Final answer:
To calculate the orbital period and velocity for a satellite orbiting Planet Alpha Omega, convert its diameter to radius, add the altitude for the total orbital radius, use the gravitational constant and the mass of the planet to calculate the velocity, and finally determine the period using the orbital radius and velocity.
Step-by-step explanation:
To calculate the orbital period and velocity for a satellite orbiting Planet Alpha Omega, we need to consider the given mass of the planet, its diameter, and the altitude at which the satellite is orbiting. First, we convert the diameter to radius by dividing it by two, then we add the altitude to that radius to get the orbital radius. Using orbital mechanics formulas, we then calculate the velocity and period using the gravitational constant.
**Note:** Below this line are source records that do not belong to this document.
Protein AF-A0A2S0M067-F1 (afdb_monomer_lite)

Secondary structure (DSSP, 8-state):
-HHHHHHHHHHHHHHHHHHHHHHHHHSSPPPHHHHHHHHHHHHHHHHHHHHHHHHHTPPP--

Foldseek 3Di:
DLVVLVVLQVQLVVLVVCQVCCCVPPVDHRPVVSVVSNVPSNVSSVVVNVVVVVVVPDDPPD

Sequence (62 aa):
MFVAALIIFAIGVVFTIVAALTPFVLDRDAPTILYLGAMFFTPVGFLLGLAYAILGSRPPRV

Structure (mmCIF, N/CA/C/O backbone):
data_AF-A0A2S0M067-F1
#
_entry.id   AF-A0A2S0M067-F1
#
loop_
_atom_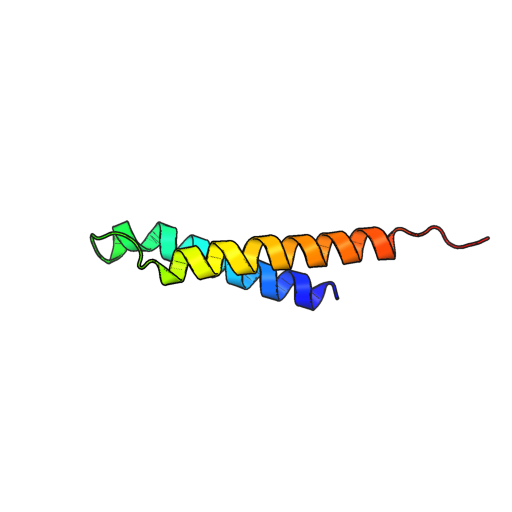site.group_PDB
_atom_site.id
_atom_site.type_symbol
_atom_site.label_atom_id
_atom_site.label_alt_id
_atom_site.label_comp_id
_atom_site.label_asym_id
_atom_site.label_entity_id
_atom_site.label_seq_id
_atom_site.pdbx_PDB_ins_code
_atom_site.Cartn_x
_atom_site.Cartn_y
_atom_site.Cartn_z
_atom_site.occupancy
_atom_site.B_iso_or_equiv
_atom_site.auth_seq_id
_atom_site.auth_comp_id
_atom_site.auth_asym_id
_atom_site.auth_atom_id
_atom_site.pdbx_PDB_model_num
ATOM 1 N N . MET A 1 1 ? 7.867 -5.751 -14.239 1.00 81.38 1 MET A N 1
ATOM 2 C CA . MET A 1 1 ? 8.087 -4.814 -13.111 1.00 81.38 1 MET A CA 1
ATOM 3 C C . MET A 1 1 ? 6.893 -3.901 -12.867 1.00 81.38 1 MET A C 1
ATOM 5 O O . MET A 1 1 ? 6.387 -3.931 -11.758 1.00 81.38 1 MET A O 1
ATOM 9 N N . PHE A 1 2 ? 6.384 -3.169 -13.868 1.00 91.31 2 PHE A N 1
ATOM 10 C CA . PHE A 1 2 ? 5.238 -2.262 -13.680 1.00 91.31 2 PHE A CA 1
ATOM 11 C C . PHE A 1 2 ? 3.981 -2.926 -13.092 1.00 91.31 2 PHE A C 1
ATOM 13 O O . PHE A 1 2 ? 3.471 -2.470 -12.077 1.00 91.31 2 PHE A O 1
ATOM 20 N N . VAL A 1 3 ? 3.522 -4.042 -13.672 1.00 96.00 3 VAL A N 1
ATOM 21 C CA . VAL A 1 3 ? 2.332 -4.762 -13.174 1.00 96.00 3 VAL A CA 1
ATOM 22 C C . VAL A 1 3 ? 2.511 -5.207 -11.718 1.00 96.00 3 VAL A C 1
ATOM 24 O O . VAL A 1 3 ? 1.604 -5.049 -10.911 1.00 96.00 3 VAL A O 1
ATOM 27 N N . ALA A 1 4 ? 3.702 -5.692 -11.356 1.00 96.12 4 ALA A N 1
ATOM 28 C CA . ALA A 1 4 ? 4.009 -6.069 -9.978 1.00 96.12 4 ALA A CA 1
ATOM 29 C C . ALA A 1 4 ? 3.977 -4.856 -9.031 1.00 96.12 4 ALA A C 1
ATOM 31 O O . ALA A 1 4 ? 3.368 -4.937 -7.971 1.00 96.12 4 ALA A O 1
ATOM 32 N N . ALA A 1 5 ? 4.571 -3.725 -9.432 1.00 97.19 5 ALA A N 1
ATOM 33 C CA . ALA A 1 5 ? 4.520 -2.479 -8.668 1.00 97.19 5 ALA A CA 1
ATOM 34 C C . ALA A 1 5 ? 3.075 -2.020 -8.423 1.00 97.19 5 ALA A C 1
ATOM 36 O O . ALA A 1 5 ? 2.718 -1.684 -7.297 1.00 97.19 5 ALA A O 1
ATOM 37 N N . LEU A 1 6 ? 2.237 -2.075 -9.462 1.00 97.75 6 LEU A N 1
ATOM 38 C CA . LEU A 1 6 ? 0.827 -1.705 -9.392 1.00 97.75 6 LEU A CA 1
ATOM 39 C C . LEU A 1 6 ? 0.037 -2.628 -8.459 1.00 97.75 6 LEU A C 1
ATOM 41 O O . LEU A 1 6 ? -0.709 -2.132 -7.622 1.00 97.75 6 LEU A O 1
ATOM 45 N N . ILE A 1 7 ? 0.225 -3.948 -8.559 1.00 98.50 7 ILE A N 1
ATOM 46 C CA . ILE A 1 7 ? -0.437 -4.918 -7.672 1.00 98.50 7 ILE A CA 1
ATOM 47 C C . ILE A 1 7 ? -0.041 -4.665 -6.216 1.00 98.50 7 ILE A C 1
ATOM 49 O O . ILE A 1 7 ? -0.906 -4.561 -5.351 1.00 98.50 7 ILE A O 1
ATOM 53 N N . ILE A 1 8 ? 1.258 -4.525 -5.944 1.00 98.31 8 ILE A N 1
ATOM 54 C CA . ILE A 1 8 ? 1.768 -4.294 -4.588 1.00 98.31 8 ILE A CA 1
ATOM 55 C C . ILE A 1 8 ? 1.229 -2.973 -4.028 1.00 98.31 8 ILE A C 1
ATOM 57 O O . ILE A 1 8 ? 0.758 -2.929 -2.893 1.00 98.31 8 ILE A O 1
ATOM 61 N N . PHE A 1 9 ? 1.233 -1.909 -4.831 1.00 98.25 9 PHE A N 1
ATOM 62 C CA . PHE A 1 9 ? 0.681 -0.620 -4.430 1.00 98.25 9 PHE A CA 1
ATOM 63 C C . PHE A 1 9 ? -0.823 -0.710 -4.142 1.00 98.25 9 PHE A C 1
ATOM 65 O O . PHE A 1 9 ? -1.282 -0.227 -3.109 1.00 98.25 9 PHE A O 1
ATOM 72 N N . ALA A 1 10 ? -1.585 -1.378 -5.012 1.00 98.56 10 ALA A N 1
ATOM 73 C CA . ALA A 1 10 ? -3.020 -1.569 -4.840 1.00 98.56 10 ALA A CA 1
ATOM 74 C C . ALA A 1 10 ? -3.347 -2.337 -3.551 1.00 98.56 10 ALA A C 1
ATOM 76 O O . ALA A 1 10 ? -4.289 -1.969 -2.854 1.00 98.56 10 ALA A O 1
ATOM 77 N N . ILE A 1 11 ? -2.544 -3.340 -3.178 1.00 98.62 11 ILE A N 1
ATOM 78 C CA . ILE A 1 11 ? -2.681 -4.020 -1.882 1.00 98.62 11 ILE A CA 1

Step 1: Convert diameter to radius
Radius of Alpha Omega = Diameter / 2
Radius of Alpha Omega = 20,300 km / 2 = 10,150 km
Orbital radius including altitude = Radius of Alpha Omega + Altitude
Orbital radius = 10,150 km + 720 km
Orbital radius = 10,870 km
Orbital radius in meters = 10,870 × 1,000 = 10,870,000 m
Step 2: Calculate velocity
Orbital velocity (v) = √((G × M) / r)
Where G is the gravitational constant (6.674 × 10^-11 N m^2/kg^2), M is the mass of Alpha Omega, and r is the orbital radius.
Step 3: Calculate orbital period (T)
T = 2πr / v
Without doing the actual math, the steps above are what's necessary to calculate both the orbital period and velocity for the satellite. However, without a calculator or computation in the response, the actual values for the period and velocity are not provided.